Pytorch入门：Mask R-CNN图像实例分割迁移学习（PyTorch官方教程）

The mode of an image defines the type and depth of a pixel in the image.一张图片的模式定义了图片的类型和像素深度，on. The current release supports the following standard modes:1 (1-bit pixels, black and white, stored with

一颗苹果OAOA

7924人浏览 · 2020-08-08 10:08:32

一颗苹果OAOA · 2020-08-08 10:08:32 发布

通过微调预训练模型Mask R-CNN来完成目标检测及语义分割，数据集采用Penn-Fudan Database for Pedestrian Detection and Segmentation。该数据集包括170张图片，所有图片中共有345个行人，该数据集与PASCAL VOC数据集类似，本文主要内容为pytorch框架如何在自己的数据集上训练一个实例分割模型。

重点学习：
1.如何定义自己的数据集
2.迁移学习的两种方式（仅微调模型最后一层 / 修改模型的backbone）

Pytorch官方教程链接

1. 处理数据集

定义自己的数据集时需要继承torch.utils.data.Dataset类，并且实现__len __ 和 __ getitem __方法，其中__ getitem __方法应该返回：

image: a PIL Image of size (H, W)
target: a dict containing the following fields:
        1. boxes (FloatTensor[N, 4]): the coordinates of the N bounding boxes in [x0, y0, x1, y1] format, ranging from 0 to W and 0 to H
        2. labels (Int64Tensor[N]): the label for each bounding box
        3. image_id (Int64Tensor[1]): an image identifier. It should be unique between all the images in the dataset, and is used during evaluation
        4. area (Tensor[N]): The area of the bounding box. This is used during evaluation with the COCO metric, to separate the metric scores between small, medium and large boxes.
        5. iscrowd (UInt8Tensor[N]): instances with iscrowd=True will be ignored during evaluation.
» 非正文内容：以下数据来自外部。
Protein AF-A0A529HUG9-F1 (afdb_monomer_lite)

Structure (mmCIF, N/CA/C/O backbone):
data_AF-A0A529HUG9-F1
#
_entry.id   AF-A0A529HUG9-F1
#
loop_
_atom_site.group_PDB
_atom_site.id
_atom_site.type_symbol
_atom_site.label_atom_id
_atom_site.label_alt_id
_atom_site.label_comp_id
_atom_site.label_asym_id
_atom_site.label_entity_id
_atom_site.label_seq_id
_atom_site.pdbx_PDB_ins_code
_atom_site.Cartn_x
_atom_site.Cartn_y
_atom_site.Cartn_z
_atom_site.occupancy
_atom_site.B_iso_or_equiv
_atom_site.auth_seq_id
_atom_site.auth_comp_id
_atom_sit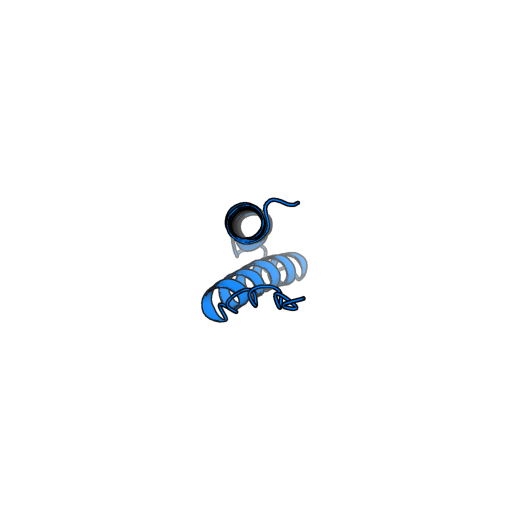e.auth_asym_id
_atom_site.auth_atom_id
_atom_site.pdbx_PDB_model_num
ATOM 1 N N . MET A 1 1 ? -9.801 2.220 37.816 1.00 49.00 1 MET A N 1
ATOM 2 C CA . MET A 1 1 ? -9.526 2.985 36.582 1.00 49.00 1 MET A CA 1
ATOM 3 C C . MET A 1 1 ? -8.457 2.219 35.812 1.00 49.00 1 MET A C 1
ATOM 5 O O . MET A 1 1 ? -7.276 2.433 36.035 1.00 49.00 1 MET A O 1
ATOM 9 N N . THR A 1 2 ? -8.857 1.206 35.043 1.00 48.72 2 THR A N 1
ATOM 10 C CA . THR A 1 2 ? -7.942 0.361 34.260 1.00 48.72 2 THR A CA 1
ATOM 11 C C . THR A 1 2 ? -7.655 1.060 32.937 1.00 48.72 2 THR A C 1
ATOM 13 O O . THR A 1 2 ? -8.568 1.279 32.146 1.00 48.72 2 THR A O 1
ATOM 16 N N . ALA A 1 3 ? -6.406 1.464 32.718 1.00 53.56 3 ALA A N 1
ATOM 17 C CA . ALA A 1 3 ? -5.960 1.948 31.420 1.00 53.56 3 ALA A CA 1
ATOM 18 C C . ALA A 1 3 ? -5.956 0.762 30.443 1.00 53.56 3 ALA A C 1
ATOM 20 O O . ALA A 1 3 ? -5.122 -0.133 30.557 1.00 53.56 3 ALA A O 1
ATOM 21 N N . GLN A 1 4 ? -6.928 0.726 29.531 1.00 59.41 4 GLN A N 1
ATOM 22 C CA . GLN A 1 4 ? -6.926 -0.198 28.403 1.00 59.41 4 GLN A CA 1
ATOM 23 C C . GLN A 1 4 ? -5.882 0.323 27.409 1.00 59.41 4 GLN A C 1
ATOM 25 O O . GLN A 1 4 ? -6.071 1.383 26.814 1.00 59.41 4 GLN A O 1
ATOM 30 N N . PHE A 1 5 ? -4.750 -0.368 27.279 1.00 57.19 5 PHE A N 1
ATOM 31 C CA . PHE A 1 5 ? -3.796 -0.071 26.214 1.00 57.19 5 PHE A CA 1
ATOM 32 C C . PHE A 1 5 ? -4.419 -0.505 24.879 1.00 57.19 5 PHE A C 1
ATOM 34 O O . PHE A 1 5 ? -5.006 -1.590 24.835 1.00 57.19 5 PHE A O 1
ATOM 41 N N . PRO A 1 6 ? -4.341 0.322 23.819 1.00 60.91 6 PRO A N 1
ATOM 42 C CA . PRO A 1 6 ? -4.877 -0.042 22.512 1.00 60.91 6 PRO A CA 1
ATOM 43 C C . PRO A 1 6 ? -4.237 -1.353 22.061 1.00 60.91 6 PRO A C 1
ATOM 45 O O . PRO A 1 6 ? -3.032 -1.554 22.251 1.00 60.91 6 PRO A O 1
ATOM 48 N N . ALA A 1 7 ? -5.038 -2.253 21.495 1.00 62.12 7 ALA A N 1
ATOM 49 C CA . ALA A 1 7 ? -4.515 -3.485 20.939 1.00 62.12 7 ALA A CA 1
ATOM 50 C C . ALA A 1 7 ? -3.523 -3.126 19.832 1.00 62.12 7 ALA A C 1
ATOM 52 O O . ALA A 1 7 ? -3.850 -2.456 18.852 1.00 62.12 7 ALA A O 1
ATOM 53 N N . SER A 1 8 ? -2.269 -3.528 20.006 1.00 61.91 8 SER A N 1
ATOM 54 C CA . SER A 1 8 ? -1.233 -3.291 19.015 1.00 61.91 8 SER A CA 1
ATOM 55 C C . SER A 1 8 ? -1.649 -3.980 17.719 1.00 61.91 8 SER A C 1
ATOM 57 O O . SER A 1 8 ? -1.770 -5.206 17.672 1.00 61.91 8 SER A O 1
ATOM 59 N N . ALA A 1 9 ? -1.857 -3.196 16.659 1.00 69.75 9 ALA A N 1
ATOM 60 C CA . ALA A 1 9 ? -2.056 -3.713 15.314 1.00 69.75 9 ALA A CA 1
ATOM 61 C C . ALA A 1 9 ? -0.959 -4.747 15.015 1.00 69.75 9 ALA A C 1
ATOM 63 O O . ALA A 1 9 ? 0.224 -4.413 14.953 1.00 69.75 9 ALA A O 1
ATOM 64 N N . SER A 1 10 ? -1.346 -6.020 14.890 1.00 79.50 10 SER A N 1
ATOM 65 C CA . SER A 1 10 ? -0.402 -7.106 14.629 1.00 79.50 10 SER A CA 1
ATOM 66 C C . SER A 1 10 ? 0.321 -6.832 13.310 1.00 79.50 10 SER A C 1
ATOM 68 O O . SER A 1 10 ? -0.291 -6.861 12.239 1.00 79.50 10 SER A O 1
ATOM 70 N N . PHE A 1 11 ? 1.615 -6.519 13.405 1.00 83.19 11 PHE A N 1
ATOM 71 C CA . PHE A 1 11 ? 2.444 -6.202 12.252 1.00 83.19 11 PHE A CA 1
ATOM 72 C C . PHE A 1 11 ? 2.634 -7.452 11.391 1.00 83.19 11 PHE A C 1
ATOM 74 O O . PHE A 1 11 ? 3.115 -8.482 11.865 1.00 83.19 11 PHE A O 1
ATOM 81 N N . ARG A 1 12 ? 2.245 -7.351 10.118 1.00 88.81 12 ARG A N 1
ATOM 82 C CA . ARG A 1 12 ? 2.329 -8.433 9.135 1.00 88.81 12 ARG A CA 1
ATOM 83 C C . ARG A 1 12 ? 3.381 -8.100 8.075 1.00 88.81 12 ARG A C 1
ATOM 85 O O . ARG A 1 12 ? 3.038 -7.474 7.068 1.00 88.81 12 ARG A O 1
ATOM 92 N N . PRO A 1 13 ? 4.656 -8.478 8.296 1.00 91.94 13 PRO A N 1
ATOM 93 C CA . PRO A 1 13 ? 5.757 -8.119 7.400 1.00 91.94 13 PRO A CA 1
ATOM 94 C C . PRO A 1 13 ? 5.586 -8.701 5.994 1.00 91.94 13 PRO A C 1
ATOM 96 O O . PRO A 1 13 ? 6.035 -8.108 5.021 1.00 91.94 13 PRO A O 1
ATOM 99 N N . ASP A 1 14 ? 4.902 -9.836 5.879 1.00 93.69 14 ASP A N 1
ATOM 100 C CA . ASP A 1 14 ? 4.524 -10.459 4.616 1.00 93.69 14 ASP A CA 1
ATOM 101 C C . ASP A 1 14 ? 3.583 -9.567 3.792 1.00 93.69 14 ASP A C 1
ATOM 103 O O . ASP A 1 14 ? 3.816 -9.346 2.605 1.00 93.69 14 ASP A O 1
ATOM 107 N N . ILE A 1 15 ? 2.557 -8.993 4.423 1.00 93.12 15 ILE A N 1
ATOM 108 C CA . ILE A 1 15 ? 1.592 -8.121 3.741 1.00 93.12 15 ILE A CA 1
ATOM 109 C C . ILE A 1 15 ? 2.227 -6.774 3.385 1.00 93.12 15 ILE A C 1
ATOM 111 O O . ILE A 1 15 ? 2.011 -6.259 2.286 1.00 93.12 15 ILE A O 1
ATOM 115 N N . GLU A 1 16 ? 3.048 -6.222 4.279 1.00 94.31 16 GLU A N 1
ATOM 116 C CA . GLU A 1 16 ? 3.784 -4.989 3.997 1.00 94.31 16 GLU A CA 1
ATOM 117 C C . GLU A 1 16 ? 4.808 -5.187 2.870 1.00 94.31 16 GLU A C 1
ATOM 119 O O . GLU A 1 16 ? 4.935 -4.340 1.986 1.00 94.31 16 GLU A O 1
ATOM 124 N N . GLY A 1 17 ? 5.473 -6.346 2.833 1.00 94.88 17 GLY A N 1
ATOM 125 C CA . GLY A 1 17 ? 6.373 -6.731 1.748 1.00 94.88 17 GLY A CA 1
ATOM 126 C C . GLY A 1 17 ? 5.664 -6.801 0.395 1.00 94.88 17 GLY A C 1
ATOM 127 O O . GLY A 1 17 ? 6.182 -6.284 -0.593 1.00 94.88 17 GLY A O 1
ATOM 128 N N . LEU A 1 18 ? 4.448 -7.356 0.341 1.00 95.44 18 LEU A N 1
ATOM 129 C CA . LEU A 1 18 ? 3.643 -7.369 -0.887 1.00 95.44 18 LEU A CA 1
ATOM 130 C C . LEU A 1 18 ? 3.288 -5.954 -1.364 1.00 95.44 18 LEU A C 1
ATOM 132 O O . LEU A 1 18 ? 3.367 -5.677 -2.561 1.00 95.44 18 LEU A O 1
ATOM 136 N N . ARG A 1 19 ? 2.957 -5.038 -0.445 1.00 95.62 19 ARG A N 1
ATOM 137 C CA . ARG A 1 19 ? 2.726 -3.620 -0.776 1.00 95.62 19 ARG A CA 1
ATOM 138 C C . ARG A 1 19 ? 3.992 -2.962 -1.321 1.00 95.62 19 ARG A C 1
ATOM 140 O O . ARG A 1 19 ? 3.924 -2.262 -2.330 1.00 95.62 19 ARG A O 1
ATOM 147 N N . ALA A 1 20 ? 5.139 -3.218 -0.696 1.00 96.12 20 ALA A N 1
ATOM 148 C CA . ALA A 1 20 ? 6.426 -2.694 -1.144 1.00 96.12 20 ALA A CA 1
ATOM 149 C C . ALA A 1 20 ? 6.796 -3.205 -2.546 1.00 96.12 20 ALA A C 1
ATOM 151 O O . ALA A 1 20 ? 7.231 -2.417 -3.384 1.00 96.12 20 ALA A O 1
ATOM 152 N N . LEU A 1 21 ? 6.562 -4.491 -2.835 1.00 94.88 21 LEU A N 1
ATOM 153 C CA . LEU A 1 21 ? 6.764 -5.060 -4.171 1.00 94.88 21 LEU A CA 1
ATOM 154 C C . LEU A 1 21 ? 5.827 -4.438 -5.211 1.00 94.88 21 LEU A C 1
ATOM 156 O O . LEU A 1 21 ? 6.265 -4.139 -6.322 1.00 94.88 21 LEU A O 1
ATOM 160 N N . ALA A 1 22 ? 4.565 -4.200 -4.851 1.00 94.38 22 ALA A N 1
ATOM 161 C CA . ALA A 1 22 ? 3.604 -3.545 -5.730 1.00 94.38 22 ALA A CA 1
ATOM 162 C C . ALA A 1 22 ? 4.071 -2.125 -6.103 1.00 94.38 22 ALA A C 1
ATOM 164 O O . ALA A 1 22 ? 4.158 -1.799 -7.286 1.00 94.38 22 ALA A O 1
ATOM 165 N N . VAL A 1 23 ? 4.484 -1.321 -5.115 1.00 94.75 23 VAL A N 1
ATOM 166 C CA . VAL A 1 23 ? 5.042 0.026 -5.339 1.00 94.75 23 VAL A CA 1
ATOM 167 C C . VAL A 1 23 ? 6.346 -0.027 -6.139 1.00 94.75 23 VAL A C 1
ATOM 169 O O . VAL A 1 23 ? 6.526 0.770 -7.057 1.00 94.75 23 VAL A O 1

注意如果想要在训练过程中对图片使用不同的ratio（每一个batch中图像的ratio是相同的），则还需要实现 __ get_height_and_width__方法，该方法返回图像的高和宽。

下载完数据集Penn-Fudan Database 后，看一下它的文件结构。首先展示一下数据集其中任意一张图片及其对应mask图片：

from PIL import Image
import os
img = Image.open('PennFudanPed/PNGImages/FudanPed00012.png')
img.show()
mask = Image.open('PennFudanPed/PedMasks/FudanPed00012_mask.png')
mask.putpalette([
    0, 0, 0, # black background
    255, 0, 0, # index 1 is red
    255, 255, 0, # index 2 is yellow
    255, 153, 0, # index 3 is orange
])
mask.show()

数据集中每一张图片对应一张分割mask，在mask中每一种颜色对应一个实例（行人），对应输出为：

对于以上代码中用到的函数 ：
Image.putpalette(data, rawmode='RGB')

Parameters：
data – A palette sequence (either a list or a string).
rawmode – The raw mode of the palette.

图片模式定义了图片的类型和像素深度，目前标准图片模式常用的有：

1 (1-bit pixels, black and white, stored with one pixel per byte)
L (8-bit pixels, black and white)
P (8-bit pixels, mapped to any other mode using a color palette)
RGB (3x8-bit pixels, true color)
RGBA (4x8-bit pixels, true color with transparency mask)

Palette（调色板）：The palette mode (P) uses a color palette to define the actual color for each pixel. 即调色板模式（p）使用调色板来定义每个像素的实际颜色。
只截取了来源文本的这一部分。